Provider Configuration Options

Option	Type	Description
`order`	string[]	List of providers to try in order
`require_parameters`	boolean	Only use providers supporting all request parameters
`allow_fallbacks`	boolean	Allow providers not in the order list as fallback
`data_collection`	"allow" \| "deny"	Control whether providers can use data for training

Strict Provider Selection

Use allow_fallbacks: false to ensure only your specified providers are used.

strict-provider.ts

const response = await client.chat.completions.create({
  model: 'meta-llama/llama-3.1-70b-instruct',
  messages: [{ role: 'user', content: 'Hello' }],
  // @ts-expect-error - OpenRouter extension
  provider: {
    order: ['Together'],       // Only use Together
    allow_fallbacks: false     // Don't fall back to other providers
  }
});

// If Together is unavailable, the request will fail
// instead of routing to another provider

Availability Risk

Disabling fallbacks means your request will fail if all specified providers are unavailable.
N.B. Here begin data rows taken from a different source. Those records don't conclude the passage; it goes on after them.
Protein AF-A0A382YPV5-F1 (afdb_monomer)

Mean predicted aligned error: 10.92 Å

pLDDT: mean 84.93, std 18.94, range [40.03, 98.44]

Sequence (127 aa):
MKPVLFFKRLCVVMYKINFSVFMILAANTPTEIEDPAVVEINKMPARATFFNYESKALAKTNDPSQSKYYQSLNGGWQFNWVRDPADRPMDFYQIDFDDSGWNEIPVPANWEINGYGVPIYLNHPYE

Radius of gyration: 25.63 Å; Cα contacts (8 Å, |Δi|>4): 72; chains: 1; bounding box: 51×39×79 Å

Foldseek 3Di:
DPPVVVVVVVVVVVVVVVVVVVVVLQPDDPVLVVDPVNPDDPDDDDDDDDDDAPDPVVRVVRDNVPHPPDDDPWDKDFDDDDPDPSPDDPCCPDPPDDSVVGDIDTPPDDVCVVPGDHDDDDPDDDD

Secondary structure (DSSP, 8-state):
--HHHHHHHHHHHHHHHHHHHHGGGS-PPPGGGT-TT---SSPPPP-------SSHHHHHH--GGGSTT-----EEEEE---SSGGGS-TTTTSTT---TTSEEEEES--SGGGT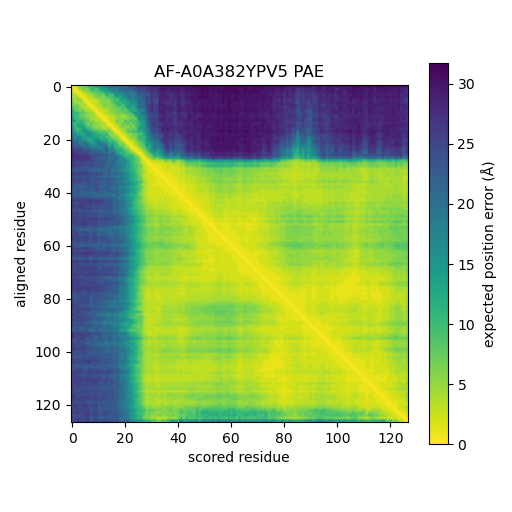SS-----SS---

InterPro domains:
  IPR006104 Glycosyl hydrolases family 2, sugar binding domain [PF02837] (71-126)
  IPR008979 Galactose-binding-like domain superfamily [SSF49785] (33-126)
  IPR050347 Bacterial Beta-galactosidase [PTHR46323] (26-126)

Solvent-accessible surface area (backbone atoms only — not comparable to full-atom values): 8820 Å² total; per-residue (Å²): 145,64,68,71,63,53,55,57,51,51,54,52,50,53,51,50,52,55,55,58,58,55,64,74,66,63,52,74,74,65,66,63,84,76,38,86,86,54,82,75,77,96,67,79,81,90,73,83,93,80,81,80,54,96,41,72,72,57,52,70,70,72,49,64,84,79,24,92,84,51,78,86,84,66,45,75,39,83,44,81,89,66,94,49,83,54,73,50,74,93,58,68,84,45,92,84,52,86,61,86,87,47,47,76,42,65,40,91,68,65,56,43,87,71,75,43,84,77,82,82,88,76,95,85,84,85,134

Nearest PDB structures (foldseek):
  3dec-assembly1_A  TM=9.601E-01  e=2.404E-04  Bacteroides thetaiotaomicron VPI-5482
  6s6z-assembly1_A  TM=7.847E-01  e=3.599E-04  Thermotoga maritima MSB8

Organism: NCBI:txid408172

Structure (mmCIF, N/CA/C/O backbone):
data_AF-A0A382YPV5-F1
#
_entry.id   AF-A0A382YPV5-F1
#
loop_
_atom_site.group_PDB
_atom_site.id
_atom_site.type_symbol
_atom_site.label_atom_id
_atom_site.label_alt_id
_atom_site.label_comp_id
_atom_site.label_asym_id
_atom_site.label_entity_id
_atom_site.label_seq_id
_atom_site.pdbx_PDB_ins_code
_atom_site.Cartn_x
_atom_site.Cartn_y
_atom_site.Cartn_z
_atom_site.occupancy
_atom_site.B_iso_or_equiv
_atom_site.auth_seq_id
_atom_site.auth_comp_id
_atom_site.auth_asym_id
_atom_site.auth_atom_id
_atom_site.pdbx_PDB_model_num
ATOM 1 N N . MET A 1 1 ? 30.613 23.917 -57.495 1.00 51.97 1 MET A N 1
ATOM 2 C CA . MET A 1 1 ? 31.163 23.356 -56.235 1.00 51.97 1 MET A CA 1
ATOM 3 C C . MET A 1 1 ? 30.446 23.879 -54.967 1.00 51.97 1 MET A C 1
ATOM 5 O O . MET A 1 1 ? 31.082 24.073 -53.944 1.00 51.97 1 MET A O 1
ATOM 9 N N . LYS A 1 2 ? 29.118 24.104 -55.001 1.00 53.97 2 LYS A N 1
ATOM 10 C CA . LYS A 1 2 ? 28.298 24.601 -53.867 1.00 53.97 2 LYS A CA 1
ATOM 11 C C . LYS A 1 2 ? 27.125 23.695 -53.388 1.00 53.97 2 LYS A C 1
ATOM 13 O O . LYS A 1 2 ? 26.694 23.907 -52.260 1.00 53.97 2 LYS A O 1
ATOM 18 N N . PRO A 1 3 ? 26.621 22.678 -54.129 1.00 54.31 3 PRO A N 1
ATOM 19 C CA . PRO A 1 3 ? 25.429 21.930 -53.689 1.00 54.31 3 PRO A CA 1
ATOM 20 C C . PRO A 1 3 ? 25.721 20.849 -52.630 1.00 54.31 3 PRO A C 1
ATOM 22 O O . PRO A 1 3 ? 24.878 20.564 -51.785 1.00 54.31 3 PRO A O 1
ATOM 25 N N . VAL A 1 4 ? 26.943 20.305 -52.599 1.00 53.34 4 VAL A N 1
ATOM 26 C CA . VAL A 1 4 ? 27.342 19.243 -51.650 1.00 53.34 4 VAL A CA 1
ATOM 27 C C . VAL A 1 4 ? 27.443 19.760 -50.207 1.00 53.34 4 VAL A C 1
ATOM 29 O O . VAL A 1 4 ? 27.167 19.029 -49.258 1.00 53.34 4 VAL A O 1
ATOM 32 N N . LEU A 1 5 ? 27.796 21.039 -50.021 1.00 53.41 5 LEU A N 1
ATOM 33 C CA . LEU A 1 5 ? 27.860 21.660 -48.693 1.00 53.41 5 LEU A CA 1
ATOM 34 C C . LEU A 1 5 ? 26.468 21.922 -48.096 1.00 53.41 5 LEU A C 1
ATOM 36 O O . LEU A 1 5 ? 26.312 21.862 -46.878 1.00 53.41 5 LEU A O 1
ATOM 40 N N . PHE A 1 6 ? 25.466 22.202 -48.936 1.00 53.50 6 PHE A N 1
ATOM 41 C CA . PHE A 1 6 ? 24.098 22.483 -48.494 1.00 53.50 6 PHE A CA 1
ATOM 42 C C . PHE A 1 6 ? 23.405 21.210 -47.985 1.00 53.50 6 PHE A C 1
ATOM 44 O O . PHE A 1 6 ? 22.828 21.210 -46.902 1.00 53.50 6 PHE A O 1
ATOM 51 N N . PHE A 1 7 ? 23.576 20.094 -48.701 1.00 51.88 7 PHE A N 1
ATOM 52 C CA . PHE A 1 7 ? 23.016 18.793 -48.318 1.00 51.88 7 PHE A CA 1
ATOM 53 C C . PHE A 1 7 ? 23.627 18.247 -47.015 1.00 51.88 7 PHE A C 1
ATOM 55 O O . PHE A 1 7 ? 22.913 17.763 -46.141 1.00 51.88 7 PHE A O 1
ATOM 62 N N . LYS A 1 8 ? 24.944 18.420 -46.822 1.00 48.81 8 LYS A N 1
ATOM 63 C CA . LYS A 1 8 ? 25.626 18.055 -45.567 1.00 48.81 8 LYS A CA 1
ATOM 64 C C . LYS A 1 8 ? 25.127 18.865 -44.367 1.00 48.81 8 LYS A C 1
ATOM 66 O O . LYS A 1 8 ? 24.989 18.311 -43.282 1.00 48.81 8 LYS A O 1
ATOM 71 N N . ARG A 1 9 ? 24.833 20.158 -44.545 1.00 55.12 9 ARG A N 1
ATOM 72 C CA . ARG A 1 9 ? 24.274 21.003 -43.475 1.00 55.12 9 ARG A CA 1
ATOM 73 C C . ARG A 1 9 ? 22.833 20.617 -43.132 1.00 55.12 9 ARG A C 1
ATOM 75 O O . ARG A 1 9 ? 22.496 20.608 -41.955 1.00 55.12 9 ARG A O 1
ATOM 82 N N . LEU A 1 10 ? 22.028 20.231 -44.124 1.00 56.62 10 LEU A N 1
ATOM 83 C CA . LEU A 1 10 ? 20.647 19.785 -43.922 1.00 56.62 10 LEU A CA 1
ATOM 84 C C . LEU A 1 10 ? 20.578 18.459 -43.141 1.00 56.62 10 LEU A C 1
ATOM 86 O O . LEU A 1 1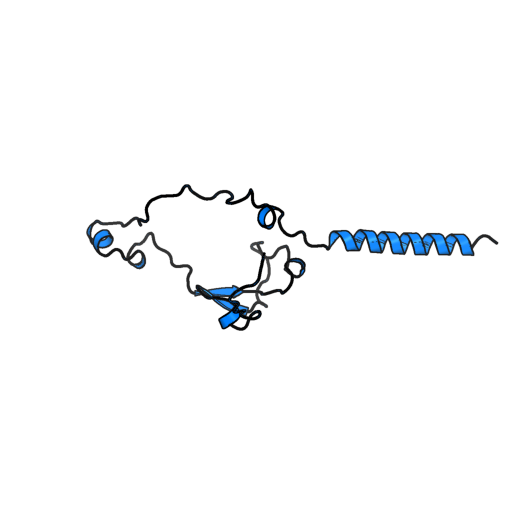0 ? 19.860 18.378 -42.150 1.00 56.62 10 LEU A O 1
ATOM 90 N N . CYS A 1 11 ? 21.397 17.461 -43.497 1.00 55.09 11 CYS A N 1
ATOM 91 C CA . CYS A 1 11 ? 21.468 16.189 -42.765 1.00 55.09 11 CYS A CA 1
ATOM 92 C C . CYS A 1 11 ? 21.967 16.353 -41.319 1.00 55.09 11 CYS A C 1
ATOM 94 O O . CYS A 1 11 ? 21.465 15.686 -40.419 1.00 55.09 11 CYS A O 1
ATOM 96 N N . VAL A 1 12 ? 22.916 17.263 -41.066 1.00 56.22 12 VAL A N 1
ATOM 97 C CA . VAL A 1 12 ? 23.408 17.543 -39.704 1.00 56.22 12 VAL A CA 1
ATOM 98 C C . VAL A 1 12 ? 22.350 18.256 -38.856 1.00 56.22 12 VAL A C 1
ATOM 100 O O . VAL A 1 12 ? 22.239 17.973 -37.667 1.00 56.22 12 VAL A O 1
ATOM 103 N N . VAL A 1 13 ? 21.545 19.145 -39.446 1.00 57.28 13 VAL A N 1
ATOM 104 C CA . VAL A 1 13 ? 20.418 19.791 -38.750 1.00 57.28 13 VAL A CA 1
ATOM 105 C C . VAL A 1 13 ? 19.307 18.780 -38.453 1.00 57.28 13 VAL A C 1
ATOM 107 O O . VAL A 1 13 ? 18.824 18.742 -37.327 1.00 57.28 13 VAL A O 1
ATOM 110 N N . MET A 1 14 ? 18.969 17.895 -39.397 1.00 54.22 14 MET A N 1
ATOM 111 C CA . MET A 1 14 ? 18.000 16.814 -39.167 1.00 54.22 14 MET A CA 1
ATOM 112 C C . MET A 1 14 ? 18.472 15.836 -38.080 1.00 54.22 14 MET A C 1
ATOM 114 O O . MET A 1 14 ? 17.674 15.445 -37.233 1.00 54.22 14 MET A O 1
ATOM 118 N N . TYR A 1 15 ? 19.762 15.487 -38.048 1.00 54.09 15 TYR A N 1
ATOM 119 C CA . TYR A 1 15 ? 20.341 14.632 -37.005 1.00 54.09 15 TYR A CA 1
ATOM 120 C C . TYR A 1 15 ? 20.334 15.312 -35.627 1.00 54.09 15 TYR A C 1
ATOM 122 O O . TYR A 1 15 ? 19.982 14.683 -34.635 1.00 54.09 15 TYR A O 1
ATOM 130 N N . LYS A 1 16 ? 20.645 16.615 -35.556 1.00 48.59 16 LYS A N 1
ATOM 131 C CA . LYS A 1 16 ? 20.589 17.388 -34.304 1.00 48.59 16 LYS A CA 1
ATOM 132 C C . LYS A 1 16 ? 19.164 17.571 -33.775 1.00 48.59 16 LYS A C 1
ATOM 134 O O . LYS A 1 16 ? 18.971 17.468 -32.573 1.00 48.59 16 LYS A O 1
ATOM 139 N N . ILE A 1 17 ? 18.175 17.790 -34.645 1.00 51.47 17 ILE A N 1
ATOM 140 C CA . ILE A 1 17 ? 16.762 17.881 -34.241 1.00 51.47 17 ILE A CA 1
ATOM 141 C C . ILE A 1 17 ? 16.268 16.526 -33.714 1.00 51.47 17 ILE A C 1
ATOM 143 O O . ILE A 1 17 ? 15.655 16.486 -32.654 1.00 51.47 17 ILE A O 1
ATOM 147 N N . ASN A 1 18 ? 16.601 15.415 -34.382 1.00 47.47 18 ASN A N 1
ATOM 148 C CA . ASN A 1 18 ? 16.267 14.073 -33.885 1.00 47.47 18 ASN A CA 1
ATOM 149 C C . ASN A 1 18 ? 16.970 13.750 -32.552 1.00 47.47 18 ASN A C 1
ATOM 151 O O . ASN A 1 18 ? 16.357 13.150 -31.677 1.00 47.47 18 ASN A O 1
ATOM 155 N N . PHE A 1 19 ? 18.214 14.203 -32.352 1.00 45.88 19 PHE A N 1
ATOM 156 C CA . PHE A 1 19 ? 18.944 14.016 -31.091 1.00 45.88 19 PHE A CA 1
ATOM 157 C C . PHE A 1 19 ? 18.369 14.857 -29.935 1.00 45.88 19 PHE A C 1
ATOM 159 O O . PHE A 1 19 ? 18.299 14.387 -28.804 1.00 45.88 19 PHE A O 1
ATOM 166 N N . SER A 1 20 ? 17.906 16.084 -30.207 1.00 44.84 20 SER A N 1
ATOM 167 C CA . SER A 1 20 ? 17.253 16.935 -29.201 1.00 44.84 20 SER A CA 1
ATOM 168 C C . SER A 1 20 ? 15.841 16.470 -28.831 1.00 44.84 20 SER A C 1
ATOM 170 O O . SER A 1 20 ? 15.447 16.641 -27.683 1.00 44.84 20 SER A O 1
ATOM 172 N N . VAL A 1 21 ? 15.095 15.855 -29.757 1.00 47.72 21 VAL A N 1
ATOM 173 C CA . VAL A 1 21 ? 13.780 15.251 -29.458 1.00 47.72 21 VAL A CA 1
ATOM 174 C C . VAL A 1 21 ? 13.929 13.972 -28.623 1.00 47.72 21 VAL A C 1
ATOM 176 O O . VAL A 1 21 ? 13.097 13.714 -27.760 1.00 47.72 21 VAL A O 1
ATOM 179 N N . PHE A 1 22 ? 15.022 13.217 -28.791 1.00 44.09 22 PHE A N 1
ATOM 180 C CA . PHE A 1 22 ? 15.283 11.998 -28.012 1.00 44.09 22 PHE A CA 1
ATOM 181 C C . PHE A 1 22 ? 15.545 12.273 -26.517 1.00 44.09 22 PHE A C 1
ATOM 183 O O . PHE A 1 22 ? 15.192 11.461 -25.670 1.00 44.09 22 PHE A O 1
ATOM 190 N N . MET A 1 23 ? 16.106 13.438 -26.173 1.00 40.03 23 MET A N 1
ATOM 191 C CA . MET A 1 23 ? 16.389 13.827 -24.778 1.00 40.03 23 MET A CA 1
ATOM 192 C C . MET A 1 23 ? 15.144 14.208 -23.963 1.00 40.03 23 MET A C 1
ATOM 194 O O . MET A 1 23 ? 15.213 14.219 -22.741 1.00 40.03 23 MET A O 1
ATOM 198 N N . ILE A 1 24 ? 14.005 14.497 -24.602 1.00 46.84 24 ILE A N 1
ATOM 199 C CA . ILE A 1 24 ? 12.754 14.826 -23.890 1.00 46.84 24 ILE A CA 1
ATOM 200 C C . ILE A 1 24 ? 12.043 13.546 -23.391 1.00 46.84 24 ILE A C 1
ATOM 202 O O . ILE A 1 24 ? 11.170 13.617 -22.534 1.00 46.84 24 ILE A O 1
ATOM 206 N N . LEU A 1 25 ? 12.447 12.368 -23.883 1.00 45.69 25 LEU A N 1
ATOM 207 C CA . LEU A 1 25 ? 11.856 11.063 -23.559 1.00 45.69 25 LEU A CA 1
ATOM 208 C C . LEU A 1 25 ? 12.589 10.285 -22.456 1.00 45.69 25 LEU A C 1
ATOM 210 O O . LEU A 1 25 ? 12.178 9.174 -22.131 1.00 45.69 25 LEU A O 1
ATOM 214 N N . ALA A 1 26 ? 13.645 10.843 -21.860 1.00 50.31 26 ALA A N 1
ATOM 215 C CA . ALA A 1 26 ? 14.216 10.270 -20.648 1.00 50.31 26 ALA A CA 1
ATOM 216 C C . ALA A 1 26 ? 13.267 10.593 -19.487 1.00 50.31 26 ALA A C 1
ATOM 218 O O . ALA A 1 26 ? 13.294 11.683 -18.923 1.00 50.31 26 ALA A O 1
ATOM 219 N N . ALA A 1 27 ? 12.348 9.676 -19.206 1.00 56.75 27 ALA A N 1
ATOM 220 C CA . ALA A 1 27 ? 11.420 9.774 -18.095 1.00 56.75 27 ALA A CA 1
ATOM 221 C C . ALA A 1 27 ? 12.197 9.983 -16.787 1.00 56.75 27 ALA A C 1
ATOM 223 O O . ALA A 1 27 ? 12.870 9.085 -16.288 1.00 56.75 27 ALA A O 1
ATOM 224 N N . ASN A 1 28 ? 12.106 11.199 -16.251 1.00 68.69 28 ASN A N 1
ATOM 225 C CA . ASN A 1 28 ? 12.777 11.572 -15.016 1.00 68.69 28 ASN A CA 1
ATOM 226 C C . ASN A 1 28 ? 12.251 10.684 -13.876 1.00 68.69 28 ASN A C 1
ATOM 228 O O . ASN A 1 28 ? 11.039 10.626 -13.611 1.00 68.69 28 ASN A O 1
ATOM 232 N N . THR A 1 29 ? 13.155 9.965 -13.214 1.00 74.44 29 THR A N 1
ATOM 233 C CA . THR A 1 29 ? 12.908 9.476 -11.860 1.00 74.44 29 THR A CA 1
ATOM 23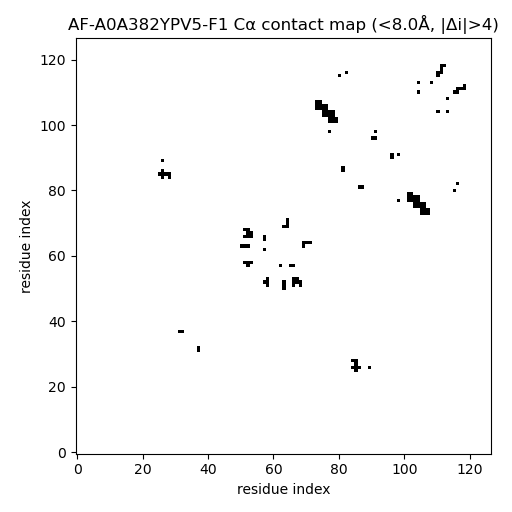4 C C . THR A 1 29 ? 12.599 10.694 -10.984 1.00 74.44 29 THR A C 1
ATOM 236 O O . THR A 1 29 ? 13.260 11.728 -11.126 1.00 74.44 29 THR A O 1
ATOM 239 N N . PRO A 1 30 ? 11.553 10.648 -10.140 1.00 84.06 30 PRO A N 1
ATOM 240 C CA . PRO A 1 30 ? 11.295 11.734 -9.202 1.00 84.06 30 PRO A CA 1
ATOM 241 C C . PRO A 1 30 ? 12.542 11.967 -8.342 1.00 84.06 30 PRO A C 1
ATOM 243 O O . PRO A 1 30 ? 13.105 11.017 -7.804 1.00 84.06 30 PRO A O 1
ATOM 246 N N . THR A 1 31 ? 13.003 13.208 -8.210 1.00 88.62 31 THR A N 1
ATOM 247 C CA . THR A 1 31 ? 14.229 13.504 -7.445 1.00 88.62 31 THR A CA 1
ATOM 248 C C . THR A 1 31 ? 14.104 13.104 -5.975 1.00 88.62 31 THR A C 1
ATOM 250 O O . THR A 1 31 ? 15.089 12.814 -5.305 1.00 88.62 31 THR A O 1
ATOM 253 N N . GLU A 1 32 ? 12.873 13.051 -5.477 1.00 92.12 32 GLU A N 1
ATOM 254 C CA . GLU A 1 32 ? 12.520 12.733 -4.102 1.00 92.12 32 GLU A CA 1
ATOM 255 C C . GLU A 1 32 ? 12.854 11.288 -3.711 1.00 92.12 32 GLU A C 1
ATOM 257 O O . GLU A 1 32 ? 13.027 11.023 -2.527 1.00 92.12 32 GLU A O 1
ATOM 262 N N . ILE A 1 33 ? 12.959 10.355 -4.669 1.00 90.56 33 ILE A N 1
ATOM 263 C CA . ILE A 1 33 ? 13.350 8.963 -4.371 1.00 90.56 33 ILE A CA 1
ATOM 264 C C . ILE A 1 33 ? 14.872 8.762 -4.325 1.00 90.56 33 ILE A C 1
ATOM 266 O O . ILE A 1 33 ? 15.329 7.706 -3.893 1.00 90.56 33 ILE A O 1
ATOM 270 N N . GLU A 1 34 ? 15.651 9.760 -4.751 1.00 91.38 34 GLU A N 1
ATOM 271 C CA . GLU A 1 34 ? 17.120 9.742 -4.748 1.00 91.38 34 GLU A CA 1
ATOM 272 C C . GLU A 1 34 ? 17.726 10.636 -3.645 1.00 91.38 34 GLU A C 1
ATOM 274 O O . GLU A 1 34 ? 18.903 10.486 -3.316 1.00 91.38 34 GLU A O 1
ATOM 279 N N . ASP A 1 35 ? 16.946 11.548 -3.047 1.00 95.12 35 ASP A N 1
ATOM 280 C CA . ASP A 1 35 ? 17.405 12.459 -1.990 1.00 95.12 35 ASP A CA 1
ATOM 281 C C . ASP A 1 35 ? 17.173 11.878 -0.575 1.00 95.12 35 ASP A C 1
ATOM 283 O O . ASP A 1 35 ? 16.032 11.821 -0.108 1.00 95.12 35 ASP A O 1
ATOM 287 N N . PRO A 1 36 ? 18.232 11.517 0.181 1.00 95.50 36 PRO A N 1
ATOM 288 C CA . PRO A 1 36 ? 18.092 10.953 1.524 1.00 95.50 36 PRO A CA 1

Use this only when provider selection is critical.

Requiring Feature Support

Use require_parameters: true to only route to providers that support all the features you're using.

require-parameters.ts

const response = await client.chat.completions.create({
  model: 'meta-llama/llama-3.1-70b-instruct',
  messages: [{ role: 'user', content: 'Extract data...' }],
  // Using structured outputs
  response_format: {
    type: 'json_schema',
    json_schema: {
      name: 'data',
      schema: { type: 'object', properties: { name: { type: 'string' } } }
    }
  },
  // @ts-expect-error - OpenRouter extension
  provider: {
    require_parameters: true  // Only use providers that support json_schema
  }
});

// Only providers supporting structured outputs will be used

Data Collection Control

Control whether providers can use your data for model training.

data-collection.ts

// Prevent data from being used for training
const response = await client.chat.completions.create({
  model: 'openai/gpt-4o',
  messages: [{ role: 'user', content: 'Confidential business data...' }],
  // @ts-expect-error - OpenRouter extension
  provider: {
    data_collection: 'deny'  // Don't allow data collection
  }
});

// Allow data collection (may reduce costs with some providers)
const response2 = await client.chat.completions.create({
  model: 'openai/gpt-4o',
  messages: [{ role: 'user', content: 'General question...' }],
  // @ts-expect-error - OpenRouter extension
  provider: {
    data_collection: 'allow'
  }
});

Common Providers

Provider	Strengths	Models
OpenAI	Best GPT models, reliable	GPT-4o, GPT-4o-mini
Anthropic	Claude models, safety focus	Claude 3.5 Sonnet
Together	Open models, good pricing	Llama, Mistral
Fireworks	Fast inference, open models	Llama, Mixtral
Groq	Ultra-fast inference	Llama, Mixtral
Google	Gemini models	Gemini 2.0 Flash

curl Example

bash

curl -X POST https://www.superagentstack.com/api/v1/chat/completions \
  -H "Authorization: Bearer $OPENROUTER_KEY" \
  -H "superAgentKey: $SUPER_AGENT_KEY" \
  -H "Content-Type: application/json" \
  -d '{
    "model": "meta-llama/llama-3.1-70b-instruct",
    "messages": [{"role": "user", "content": "Hello"}],
    "provider": {
      "order": ["Together", "Fireworks"],
      "allow_fallbacks": true,
      "data_collection": "deny"
    }
  }'

Best Practices

Enable Fallbacks for Production

Keep allow_fallbacks: true in production to ensure high availability, unless you have strict compliance requirements.

Test Provider Compatibility

Different providers may have slightly different behaviors. Test your application with each provider in your order list.

Monitor Costs

Provider pricing varies significantly. Monitor which providers are being used and adjust your order list to optimize costs.